The Bent Twig eBook

This eBook from the Gutenberg Project consists of approximately 609 pages of information about The Bent Twig.

The Bent Twig eBook

This eBook from the Gutenberg Project consists of approximately 609 pages of information about The Bent Twig.

“Was the concert good?” asked Mrs. Marshall, yawning, and reaching out of bed to kiss Sylvia sleepily.  She laughed a little at their faces.  “Oh, music is a madness!  To spend a cheerful evening listening to death-music, and then come back looking like Moses before the Burning Bush!”

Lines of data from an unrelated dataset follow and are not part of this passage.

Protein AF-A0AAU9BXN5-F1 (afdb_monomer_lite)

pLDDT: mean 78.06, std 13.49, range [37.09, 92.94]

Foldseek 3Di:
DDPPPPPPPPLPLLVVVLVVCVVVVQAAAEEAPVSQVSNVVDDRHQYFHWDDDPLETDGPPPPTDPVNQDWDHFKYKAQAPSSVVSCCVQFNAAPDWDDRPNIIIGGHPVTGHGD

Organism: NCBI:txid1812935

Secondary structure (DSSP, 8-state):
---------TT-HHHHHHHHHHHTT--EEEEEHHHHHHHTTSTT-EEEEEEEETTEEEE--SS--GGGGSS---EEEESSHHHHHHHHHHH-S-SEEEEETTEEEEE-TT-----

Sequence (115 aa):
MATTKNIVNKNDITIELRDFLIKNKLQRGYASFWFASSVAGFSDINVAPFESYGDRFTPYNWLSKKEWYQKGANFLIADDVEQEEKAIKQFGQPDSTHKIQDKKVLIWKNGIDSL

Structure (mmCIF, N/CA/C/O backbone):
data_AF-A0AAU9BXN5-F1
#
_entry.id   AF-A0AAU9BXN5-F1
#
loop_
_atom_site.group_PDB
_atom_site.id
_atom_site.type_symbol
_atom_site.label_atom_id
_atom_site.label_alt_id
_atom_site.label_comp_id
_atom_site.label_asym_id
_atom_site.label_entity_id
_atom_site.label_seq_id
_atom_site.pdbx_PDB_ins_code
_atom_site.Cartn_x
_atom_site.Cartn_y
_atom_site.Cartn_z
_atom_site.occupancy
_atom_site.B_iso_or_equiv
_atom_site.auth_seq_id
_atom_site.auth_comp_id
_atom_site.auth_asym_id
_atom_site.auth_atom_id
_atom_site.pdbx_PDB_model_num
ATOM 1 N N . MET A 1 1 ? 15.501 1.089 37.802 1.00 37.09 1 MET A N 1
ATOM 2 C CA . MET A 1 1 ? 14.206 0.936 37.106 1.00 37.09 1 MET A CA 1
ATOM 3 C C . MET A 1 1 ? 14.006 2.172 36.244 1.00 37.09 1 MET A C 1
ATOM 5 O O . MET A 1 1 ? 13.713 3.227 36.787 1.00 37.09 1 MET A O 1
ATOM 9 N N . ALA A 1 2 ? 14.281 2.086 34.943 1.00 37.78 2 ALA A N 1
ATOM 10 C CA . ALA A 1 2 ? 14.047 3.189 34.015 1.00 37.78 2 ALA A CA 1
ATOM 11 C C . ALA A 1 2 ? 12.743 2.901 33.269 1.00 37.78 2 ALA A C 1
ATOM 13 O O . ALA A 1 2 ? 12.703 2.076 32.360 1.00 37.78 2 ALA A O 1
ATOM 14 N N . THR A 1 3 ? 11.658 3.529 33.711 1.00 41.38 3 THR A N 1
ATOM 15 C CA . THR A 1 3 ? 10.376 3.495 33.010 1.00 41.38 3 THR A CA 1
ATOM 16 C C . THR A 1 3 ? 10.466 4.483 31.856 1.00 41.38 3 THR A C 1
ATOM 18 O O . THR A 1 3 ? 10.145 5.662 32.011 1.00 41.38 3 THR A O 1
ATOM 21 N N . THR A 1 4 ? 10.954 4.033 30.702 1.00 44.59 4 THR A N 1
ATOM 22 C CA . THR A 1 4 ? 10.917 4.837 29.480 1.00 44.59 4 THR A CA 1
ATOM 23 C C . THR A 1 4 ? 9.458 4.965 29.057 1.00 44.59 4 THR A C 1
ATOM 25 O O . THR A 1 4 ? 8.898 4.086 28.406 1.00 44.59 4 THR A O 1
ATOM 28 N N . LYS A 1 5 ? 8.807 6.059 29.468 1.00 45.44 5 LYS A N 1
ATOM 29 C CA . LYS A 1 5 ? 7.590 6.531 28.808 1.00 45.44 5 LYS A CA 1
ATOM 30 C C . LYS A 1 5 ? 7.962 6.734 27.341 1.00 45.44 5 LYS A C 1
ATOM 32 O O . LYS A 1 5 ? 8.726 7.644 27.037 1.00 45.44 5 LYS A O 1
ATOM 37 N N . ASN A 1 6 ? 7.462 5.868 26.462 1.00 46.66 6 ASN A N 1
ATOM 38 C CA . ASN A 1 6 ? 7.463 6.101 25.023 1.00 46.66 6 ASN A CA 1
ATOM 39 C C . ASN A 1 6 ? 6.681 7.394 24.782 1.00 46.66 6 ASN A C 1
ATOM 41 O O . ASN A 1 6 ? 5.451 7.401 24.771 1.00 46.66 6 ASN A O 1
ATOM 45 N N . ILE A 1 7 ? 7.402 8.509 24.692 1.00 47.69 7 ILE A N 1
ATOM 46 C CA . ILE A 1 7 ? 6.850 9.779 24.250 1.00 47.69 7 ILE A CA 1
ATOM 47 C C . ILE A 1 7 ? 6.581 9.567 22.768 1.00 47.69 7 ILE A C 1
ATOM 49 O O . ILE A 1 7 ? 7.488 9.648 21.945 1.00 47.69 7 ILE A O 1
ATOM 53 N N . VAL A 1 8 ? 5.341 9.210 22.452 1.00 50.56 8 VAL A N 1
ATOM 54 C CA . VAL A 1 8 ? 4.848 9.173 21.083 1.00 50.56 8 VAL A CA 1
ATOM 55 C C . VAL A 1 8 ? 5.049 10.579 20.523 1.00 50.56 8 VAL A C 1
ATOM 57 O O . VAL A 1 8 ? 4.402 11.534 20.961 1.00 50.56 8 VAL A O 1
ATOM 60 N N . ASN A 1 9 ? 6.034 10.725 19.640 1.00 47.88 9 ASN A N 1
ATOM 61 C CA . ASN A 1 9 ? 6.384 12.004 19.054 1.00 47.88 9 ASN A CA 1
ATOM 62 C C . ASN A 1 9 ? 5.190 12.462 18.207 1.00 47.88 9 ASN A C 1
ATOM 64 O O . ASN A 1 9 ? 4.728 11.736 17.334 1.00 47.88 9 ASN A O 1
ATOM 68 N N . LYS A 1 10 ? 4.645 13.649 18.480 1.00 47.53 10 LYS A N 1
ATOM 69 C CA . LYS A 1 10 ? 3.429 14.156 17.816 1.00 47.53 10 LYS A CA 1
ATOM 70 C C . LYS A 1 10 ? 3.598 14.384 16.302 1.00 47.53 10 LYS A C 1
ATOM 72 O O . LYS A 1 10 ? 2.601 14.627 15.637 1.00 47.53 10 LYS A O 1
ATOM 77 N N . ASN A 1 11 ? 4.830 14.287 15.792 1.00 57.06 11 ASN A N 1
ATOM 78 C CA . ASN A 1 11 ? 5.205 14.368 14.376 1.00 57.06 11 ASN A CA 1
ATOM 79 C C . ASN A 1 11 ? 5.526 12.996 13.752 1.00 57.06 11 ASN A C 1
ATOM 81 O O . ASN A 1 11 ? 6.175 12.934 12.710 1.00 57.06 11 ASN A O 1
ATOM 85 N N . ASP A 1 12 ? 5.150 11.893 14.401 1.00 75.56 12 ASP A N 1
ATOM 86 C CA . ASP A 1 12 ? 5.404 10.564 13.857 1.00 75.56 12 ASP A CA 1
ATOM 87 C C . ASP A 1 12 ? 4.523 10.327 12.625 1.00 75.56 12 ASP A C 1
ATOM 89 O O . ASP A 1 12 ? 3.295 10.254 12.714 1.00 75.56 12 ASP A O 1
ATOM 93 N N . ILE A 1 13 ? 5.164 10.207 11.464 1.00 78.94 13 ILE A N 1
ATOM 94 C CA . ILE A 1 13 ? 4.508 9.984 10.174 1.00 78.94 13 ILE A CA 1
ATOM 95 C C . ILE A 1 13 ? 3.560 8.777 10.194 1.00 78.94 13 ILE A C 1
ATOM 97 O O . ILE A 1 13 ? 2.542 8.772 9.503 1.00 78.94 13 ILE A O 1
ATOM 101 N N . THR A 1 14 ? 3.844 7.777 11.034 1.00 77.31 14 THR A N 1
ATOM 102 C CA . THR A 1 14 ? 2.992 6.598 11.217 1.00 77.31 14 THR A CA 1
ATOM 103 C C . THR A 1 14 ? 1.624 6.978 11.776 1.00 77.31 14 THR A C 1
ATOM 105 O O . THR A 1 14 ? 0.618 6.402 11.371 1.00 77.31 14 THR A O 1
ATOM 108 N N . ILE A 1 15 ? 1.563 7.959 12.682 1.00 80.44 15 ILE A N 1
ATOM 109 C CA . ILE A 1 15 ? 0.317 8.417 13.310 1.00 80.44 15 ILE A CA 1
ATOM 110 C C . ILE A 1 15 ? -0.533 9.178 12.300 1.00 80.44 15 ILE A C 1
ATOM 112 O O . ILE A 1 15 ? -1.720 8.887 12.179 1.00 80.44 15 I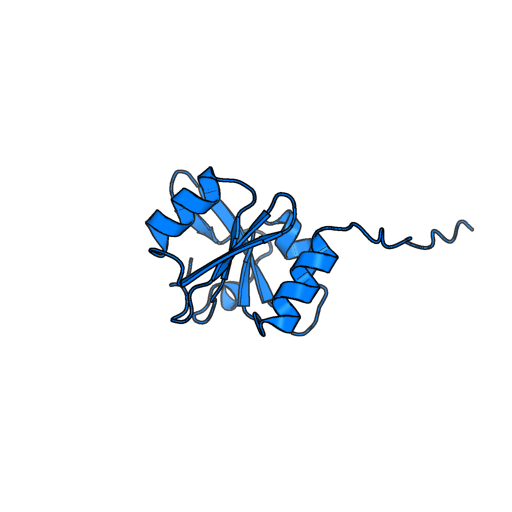LE A O 1
ATOM 116 N N . GLU A 1 16 ? 0.064 10.106 11.548 1.00 84.69 16 GLU A N 1
ATOM 117 C CA . GLU A 1 16 ? -0.662 10.882 10.536 1.00 84.69 16 GLU A CA 1
ATOM 118 C C . GLU A 1 16 ? -1.191 9.994 9.407 1.00 84.69 16 GLU A C 1
ATOM 120 O O . GLU A 1 16 ? -2.358 10.102 9.026 1.00 84.69 16 GLU A O 1
ATOM 125 N N . LEU A 1 17 ? -0.362 9.071 8.907 1.00 82.88 17 LEU A N 1
ATOM 126 C CA . LEU A 1 17 ? -0.794 8.082 7.922 1.00 82.88 17 LEU A CA 1
ATOM 127 C C . LEU A 1 17 ? -1.902 7.201 8.482 1.00 82.88 17 LEU A C 1
ATOM 129 O O . LEU A 1 17 ? -2.919 7.025 7.822 1.00 82.88 17 LEU A O 1
ATOM 133 N N . ARG A 1 18 ? -1.761 6.694 9.709 1.00 81.44 18 ARG A N 1
ATOM 134 C CA . ARG A 1 18 ? -2.808 5.901 10.362 1.00 81.44 18 ARG A CA 1
ATOM 135 C C . ARG A 1 18 ? -4.121 6.672 10.450 1.00 81.44 18 ARG A C 1
ATOM 137 O O . ARG A 1 18 ? -5.153 6.147 10.042 1.00 81.44 18 ARG A O 1
ATOM 144 N N . ASP A 1 19 ? -4.103 7.895 10.972 1.00 85.00 19 ASP A N 1
ATOM 145 C CA . ASP A 1 19 ? -5.315 8.702 11.130 1.00 85.00 19 ASP A CA 1
ATOM 146 C C . ASP A 1 19 ? -5.956 8.998 9.767 1.00 85.00 19 ASP A C 1
ATOM 148 O O . ASP A 1 19 ? -7.182 8.957 9.633 1.00 85.00 19 ASP A O 1
ATOM 152 N N . PHE A 1 20 ? -5.141 9.197 8.727 1.00 87.44 20 PHE A N 1
ATOM 153 C CA . PHE A 1 20 ? -5.615 9.290 7.353 1.00 87.44 20 PHE A CA 1
ATOM 154 C C . PHE A 1 20 ? -6.271 7.989 6.867 1.00 87.44 20 PHE A C 1
ATOM 156 O O . PHE A 1 20 ? -7.375 8.044 6.320 1.00 87.44 20 PHE A O 1
ATOM 163 N N . LEU A 1 21 ? -5.647 6.826 7.079 1.00 86.19 21 LEU A N 1
ATOM 164 C CA . LEU A 1 21 ? -6.203 5.528 6.680 1.00 86.19 21 LEU A CA 1
ATOM 165 C C . LEU A 1 21 ? -7.546 5.265 7.381 1.00 86.19 21 LEU A C 1
ATOM 167 O O . LEU A 1 21 ? -8.529 4.936 6.718 1.00 86.19 21 LEU A O 1
ATOM 171 N N . ILE A 1 22 ? -7.628 5.508 8.694 1.00 84.88 22 ILE A N 1
ATOM 172 C CA . ILE A 1 22 ? -8.861 5.354 9.485 1.00 84.88 22 ILE A CA 1
ATOM 173 C C . ILE A 1 22 ? -9.953 6.295 8.971 1.00 84.88 22 ILE A C 1
ATOM 175 O O . ILE A 1 22 ? -11.073 5.859 8.695 1.00 84.88 22 ILE A O 1
ATOM 179 N N . LYS A 1 23 ? -9.633 7.584 8.797 1.00 87.19 23 LYS A N 1
ATOM 180 C CA . LYS A 1 23 ? -10.587 8.600 8.329 1.00 87.19 23 LYS A CA 1
ATOM 181 C C . LYS A 1 23 ? -11.152 8.271 6.946 1.00 87.19 23 LYS A C 1
ATOM 183 O O . LYS A 1 23 ? -12.327 8.530 6.695 1.00 87.19 23 LYS A O 1
ATOM 188 N N . ASN A 1 24 ? -10.335 7.686 6.072 1.00 85.88 24 ASN A N 1
ATOM 189 C CA . ASN A 1 24 ? -10.728 7.291 4.720 1.00 85.88 24 ASN A CA 1
ATOM 190 C C . ASN A 1 24 ? -11.252 5.846 4.629 1.00 85.88 24 ASN A C 1
ATOM 192 O O . ASN A 1 24 ? -11.533 5.378 3.528 1.00 85.88 24 ASN A O 1
ATOM 196 N N . LYS A 1 25 ? -11.419 5.145 5.763 1.00 85.25 25 LYS A N 1
ATOM 197 C CA . LYS A 1 25 ? -11.872 3.742 5.828 1.00 85.25 25 LYS A CA 1
ATOM 198 C C . LYS A 1 25 ? -11.009 2.790 4.983 1.00 85.25 25 LYS A C 1
ATOM 200 O O . LYS A 1 25 ? -11.505 1.826 4.403 1.00 85.25 25 LYS A O 1
ATOM 205 N N . LEU A 1 26 ? -9.711 3.068 4.916 1.00 85.69 26 LEU A N 1
ATOM 206 C CA . LEU A 1 26 ? -8.718 2.272 4.206 1.00 85.69 26 LEU A CA 1
ATOM 207 C C . LEU A 1 26 ? -8.207 1.169 5.132 1.00 85.69 26 LEU A C 1
ATOM 209 O O . LEU A 1 26 ? -7.379 1.403 6.009 1.00 85.69 26 LEU A O 1
ATOM 213 N N . GLN A 1 27 ? -8.744 -0.035 4.954 1.00 83.06 27 GLN A N 1
ATOM 214 C CA . GLN A 1 27 ? -8.478 -1.169 5.843 1.00 83.06 27 GLN A CA 1
ATOM 215 C C . GLN A 1 27 ? -7.450 -2.151 5.286 1.00 83.06 27 GLN A C 1
ATOM 217 O O . GLN A 1 27 ? -6.884 -2.918 6.056 1.00 83.06 27 GLN A O 1
ATOM 222 N N . ARG A 1 28 ? -7.235 -2.185 3.966 1.00 86.19 28 ARG A N 1
ATOM 223 C CA . ARG A 1 28 ? -6.360 -3.169 3.318 1.00 86.19 28 ARG A CA 1
ATOM 224 C C . ARG A 1 28 ? -5.493 -2.519 2.256 1.00 86.19 28 ARG A C 1
ATOM 226 O O . ARG A 1 28 ? -6.017 -1.926 1.317 1.00 86.19 28 ARG A O 1
ATOM 233 N N . GLY A 1 29 ? -4.183 -2.663 2.375 1.00 88.19 29 GLY A N 1
ATOM 234 C CA . GLY A 1 29 ? -3.257 -2.068 1.419 1.00 88.19 29 GLY A CA 1
ATOM 235 C C . GLY A 1 29 ? -1.857 -2.637 1.507 1.00 88.19 29 GLY A C 1
ATOM 236 O O . GLY A 1 29 ? -1.604 -3.581 2.257 1.00 88.19 29 GLY A O 1
ATOM 237 N N . TYR A 1 30 ? -0.952 -2.042 0.741 1.00 88.38 30 TYR A N 1
ATOM 238 C CA . TYR A 1 30 ? 0.445 -2.450 0.680 1.00 88.38 30 TYR A CA 1
ATOM 239 C C . TYR A 1 30 ? 1.373 -1.311 1.104 1.00 88.38 30 TYR A C 1
ATOM 241 O O . TYR A 1 30 ? 1.134 -0.148 0.781 1.00 88.38 30 TYR A O 1
ATOM 249 N N . ALA A 1 31 ? 2.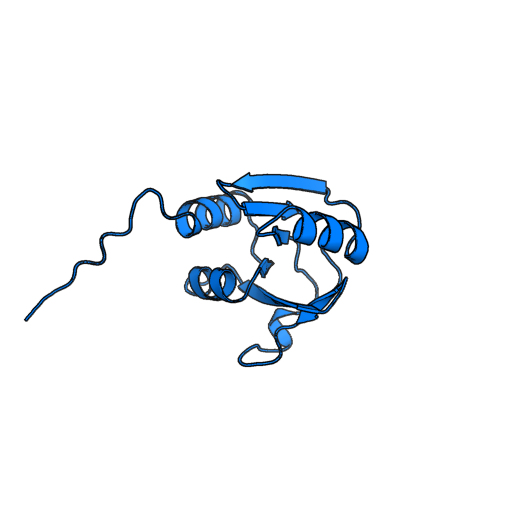433 -1.632 1.837 1.00 87.88 31 ALA A N 1
ATOM 250 C CA . ALA A 1 31 ? 3.473 -0.673 2.207 1.00 87.88 31 ALA A CA 1
ATOM 251 C C . ALA A 1 31 ? 4.834 -1.366 2.299 1.00 87.88 31 ALA A C 1
ATOM 253 O O . ALA A 1 31 ? 4.907 -2.595 2.330 1.00 87.88 31 ALA A O 1
ATOM 254 N N . SER A 1 32 ? 5.916 -0.595 2.385 1.00 84.00 32 SER A N 1
ATOM 255 C CA . SER A 1 32 ? 7.234 -1.153 2.682 1.00 84.00 32 SER A CA 1
ATOM 256 C C . SER A 1 32 ? 7.241 -1.858 4.045 1.00 84.00 32 SER A C 1
ATOM 258 O O . SER A 1 32 ? 6.479 -1.512 4.952 1.00 84.00 32 SER A O 1
ATOM 260 N N . PHE A 1 33 ? 8.108 -2.865 4.204 1.00 77.75 33 PHE A N 1
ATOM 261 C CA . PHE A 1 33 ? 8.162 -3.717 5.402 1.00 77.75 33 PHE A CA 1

“Say, you ought to have seen the stunt they did with their lassos,” cried Judith, waking in the bed on the other side of the room, and sitting up with her black hair tousled about her face.  “I’m going to try it with the pinto when we get home.”

“I bet you’ll do it, too,” came from Lawrence the loyal, always sure of Judith’s strength, Judith’s skill.

Sylvia looked at her father over their heads and smiled faintly.  It was a good smile, from a full heart.

“Aunt Victoria sent our dresses,” said Judith, dropping back on the pillow.  “That big box over there.  Mine has pink ribbons, and yours are blue.”

Mrs. Marshall looked at the big box with disfavor, and then at Sylvia, now sunk in a chair, her hands clasped behind her head, her eyes dreamy and half closed.  Across the room the long pasteboard box displayed a frothy mass of white lace and pale shining ribbons.  Sylvia looked at it absently and made no move to examine it.  She closed her eyes again and beat an inaudible rhythm with her raised fingers.  All through her was ringing the upward-surging tide of sound at the end of “Death and Transfiguration.”

“Oh, go to bed, Sylvia; don’t sit there maundering over the concert,” said her mother, with a good-natured asperity.  But there was relief in her voice.

CHAPTER XIV

HIGHER EDUCATION

To any one who is familiar with State University life, the color of Sylvia’s Freshman year will be vividly conveyed by the simple statement that she was not invited to join a fraternity.  To any one who does not know State University life, no description can convey anything approaching an adequate notion of the terribly determinative significance of that fact.

The statement that she was invited to join no sorority is not literally true, for in the second semester when it was apparent that none of the three leading fraternities intended to take her in, there came a late “bid” from one of the third-rate sororities, of recent date, composed of girls like Sylvia who had not been included in the membership of the older, socially distinguished organizations.  Cut to the quick by her exclusion from the others, Sylvia refused this tardy invitation with remorseless ingratitude.  If she were not to form one of the “swell” set of college, at least she would not proclaim herself one of the “jays,” the “grinds,” the queer girls, who wore their hair straight back from their foreheads, who invariably carried off Phi Beta Kappa, whose skirts hung badly, whose shoe-heels turned over as they walked, who stood first in their classes, whose belts behind made a practice of revealing large white safety-pins; and whose hats, even disassociated from their dowdy wearers, and hanging in the cloakroom, were of an almost British eccentricity.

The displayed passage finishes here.